(Dataset records)
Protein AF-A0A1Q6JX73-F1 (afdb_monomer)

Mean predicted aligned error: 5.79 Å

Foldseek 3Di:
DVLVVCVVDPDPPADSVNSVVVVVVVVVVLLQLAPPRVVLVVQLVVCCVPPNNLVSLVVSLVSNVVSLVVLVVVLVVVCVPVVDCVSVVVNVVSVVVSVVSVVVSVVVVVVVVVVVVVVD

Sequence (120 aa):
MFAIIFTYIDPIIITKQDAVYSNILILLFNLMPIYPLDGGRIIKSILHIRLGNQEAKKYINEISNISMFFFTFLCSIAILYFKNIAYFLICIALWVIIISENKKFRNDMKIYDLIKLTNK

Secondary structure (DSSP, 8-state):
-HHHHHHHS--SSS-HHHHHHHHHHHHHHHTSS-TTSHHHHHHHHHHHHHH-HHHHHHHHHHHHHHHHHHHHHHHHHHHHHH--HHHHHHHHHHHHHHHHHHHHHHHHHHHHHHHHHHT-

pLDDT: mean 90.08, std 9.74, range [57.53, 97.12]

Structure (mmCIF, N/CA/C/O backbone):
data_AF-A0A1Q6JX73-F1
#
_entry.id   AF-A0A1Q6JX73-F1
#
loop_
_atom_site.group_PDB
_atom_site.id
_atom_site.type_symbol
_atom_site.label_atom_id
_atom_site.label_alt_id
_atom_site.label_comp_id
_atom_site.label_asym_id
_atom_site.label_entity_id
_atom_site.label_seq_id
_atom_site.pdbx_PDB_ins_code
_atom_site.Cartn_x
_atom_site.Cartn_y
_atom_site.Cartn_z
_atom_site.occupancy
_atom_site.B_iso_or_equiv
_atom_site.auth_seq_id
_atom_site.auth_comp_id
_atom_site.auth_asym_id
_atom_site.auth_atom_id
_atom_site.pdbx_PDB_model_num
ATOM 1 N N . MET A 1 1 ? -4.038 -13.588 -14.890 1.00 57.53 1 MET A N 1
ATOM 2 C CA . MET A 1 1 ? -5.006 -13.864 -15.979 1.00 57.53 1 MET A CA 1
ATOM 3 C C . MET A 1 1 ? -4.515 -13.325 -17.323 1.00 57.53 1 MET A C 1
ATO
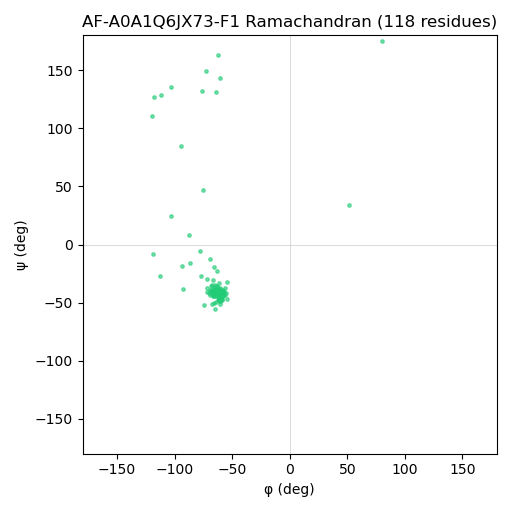M 5 O O . MET A 1 1 ? -4.430 -14.108 -18.256 1.00 57.53 1 MET A O 1
ATOM 9 N N . PHE A 1 2 ? -4.091 -12.057 -17.422 1.00 61.31 2 PHE A N 1
ATOM 10 C CA . PHE A 1 2 ? -3.571 -11.482 -18.677 1.00 61.31 2 PHE A CA 1
ATOM 11 C C . PHE A 1 2 ? -2.279 -12.138 -19.210 1.00 61.31 2 PHE A C 1
ATOM 13 O O . PHE A 1 2 ? -2.165 -12.320 -20.415 1.00 61.31 2 PHE A O 1
ATOM 20 N N . ALA A 1 3 ? -1.345 -12.576 -18.352 1.00 62.97 3 ALA A N 1
ATOM 21 C CA . ALA A 1 3 ? -0.108 -13.244 -18.801 1.00 62.97 3 ALA A CA 1
ATOM 22 C C . ALA A 1 3 ? -0.357 -14.541 -19.597 1.00 62.97 3 ALA A C 1
ATOM 24 O O . ALA A 1 3 ? 0.329 -14.807 -20.575 1.00 62.97 3 ALA A O 1
ATOM 25 N N . ILE A 1 4 ? -1.362 -15.325 -19.188 1.00 66.12 4 ILE A N 1
ATOM 26 C CA . ILE A 1 4 ? -1.741 -16.579 -19.858 1.00 66.12 4 ILE A CA 1
ATOM 27 C C . ILE A 1 4 ? -2.314 -16.268 -21.243 1.00 66.12 4 ILE A C 1
ATOM 29 O O . ILE A 1 4 ? -2.055 -16.979 -22.197 1.00 66.12 4 ILE A O 1
ATOM 33 N N . ILE A 1 5 ? -3.036 -15.160 -21.403 1.00 67.69 5 ILE A N 1
ATOM 34 C CA . ILE A 1 5 ? -3.542 -14.751 -22.719 1.00 67.69 5 ILE A CA 1
ATOM 35 C C . ILE A 1 5 ? -2.371 -14.423 -23.666 1.00 67.69 5 ILE A C 1
ATOM 37 O O . ILE A 1 5 ? -2.389 -14.834 -24.823 1.00 67.69 5 ILE A O 1
ATOM 41 N N . PHE A 1 6 ? -1.301 -13.793 -23.166 1.00 65.81 6 PHE A N 1
ATOM 42 C CA . PHE A 1 6 ? -0.076 -13.533 -23.938 1.00 65.81 6 PHE A CA 1
ATOM 43 C C . PHE A 1 6 ? 0.754 -14.784 -24.268 1.00 65.81 6 PHE A C 1
ATOM 45 O O . PHE A 1 6 ? 1.648 -14.696 -25.102 1.00 65.81 6 PHE A O 1
ATOM 52 N N . THR A 1 7 ? 0.494 -15.953 -23.668 1.00 65.38 7 THR A N 1
ATOM 53 C CA . THR A 1 7 ? 1.119 -17.196 -24.154 1.00 65.38 7 THR A CA 1
ATOM 54 C C . THR A 1 7 ? 0.446 -17.721 -25.421 1.00 65.38 7 THR A C 1
ATOM 56 O O . THR A 1 7 ? 1.115 -18.377 -26.217 1.00 65.38 7 THR A O 1
ATOM 59 N N . TYR A 1 8 ? -0.845 -17.415 -25.609 1.00 66.62 8 TYR A N 1
ATOM 60 C CA . TYR A 1 8 ? -1.657 -17.845 -26.757 1.00 66.62 8 TYR A CA 1
ATOM 61 C C . TYR A 1 8 ? -1.702 -16.830 -27.905 1.00 66.62 8 TYR A C 1
ATOM 63 O O . TYR A 1 8 ? -2.049 -17.190 -29.025 1.00 66.62 8 TYR A O 1
ATOM 71 N N . ILE A 1 9 ? -1.362 -15.572 -27.636 1.00 66.81 9 ILE A N 1
ATOM 72 C CA . ILE A 1 9 ? -1.215 -14.516 -28.640 1.00 66.81 9 ILE A CA 1
ATOM 73 C C . ILE A 1 9 ? 0.288 -14.317 -28.850 1.00 66.81 9 ILE A C 1
ATOM 75 O O . ILE A 1 9 ? 1.016 -14.264 -27.865 1.00 66.81 9 ILE A O 1
ATOM 79 N N . ASP A 1 10 ? 0.761 -14.194 -30.091 1.00 65.62 10 ASP A N 1
ATOM 80 C CA . ASP A 1 10 ? 2.127 -13.736 -30.387 1.00 65.62 10 ASP A CA 1
ATOM 81 C C . ASP A 1 10 ? 2.099 -12.219 -30.645 1.00 65.62 10 ASP A C 1
ATOM 83 O O . ASP A 1 10 ? 1.940 -11.777 -31.786 1.00 65.62 10 ASP A O 1
ATOM 87 N N . PRO A 1 11 ? 2.164 -11.379 -29.592 1.00 65.38 11 PRO A N 1
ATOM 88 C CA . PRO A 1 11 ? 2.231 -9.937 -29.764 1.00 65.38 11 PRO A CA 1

**Instructions for the task**
Of the entries above, repeat exactly the lines from the line with "ATOM 13 O O" through the line with "ATOM 24 O O", both of them included.

**Answer to this exercise**
ATOM 13 O O . PHE A 1 2 ? -2.165 -12.320 -20.415 1.00 61.31 2 PHE A O 1
ATOM 20 N N . ALA A 1 3 ? -1.345 -12.576 -18.352 1.00 62.97 3 ALA A N 1
ATOM 21 C CA . ALA A 1 3 ? -0.108 -13.244 -18.801 1.00 62.97 3 ALA A CA 1
ATOM 22 C C . ALA A 1 3 ? -0.357 -14.541 -19.597 1.00 62.97 3 ALA A C 1
ATOM 24 O O . ALA A 1 3 ? 0.329 -14.807 -20.575 1.00 62.97 3 ALA A O 1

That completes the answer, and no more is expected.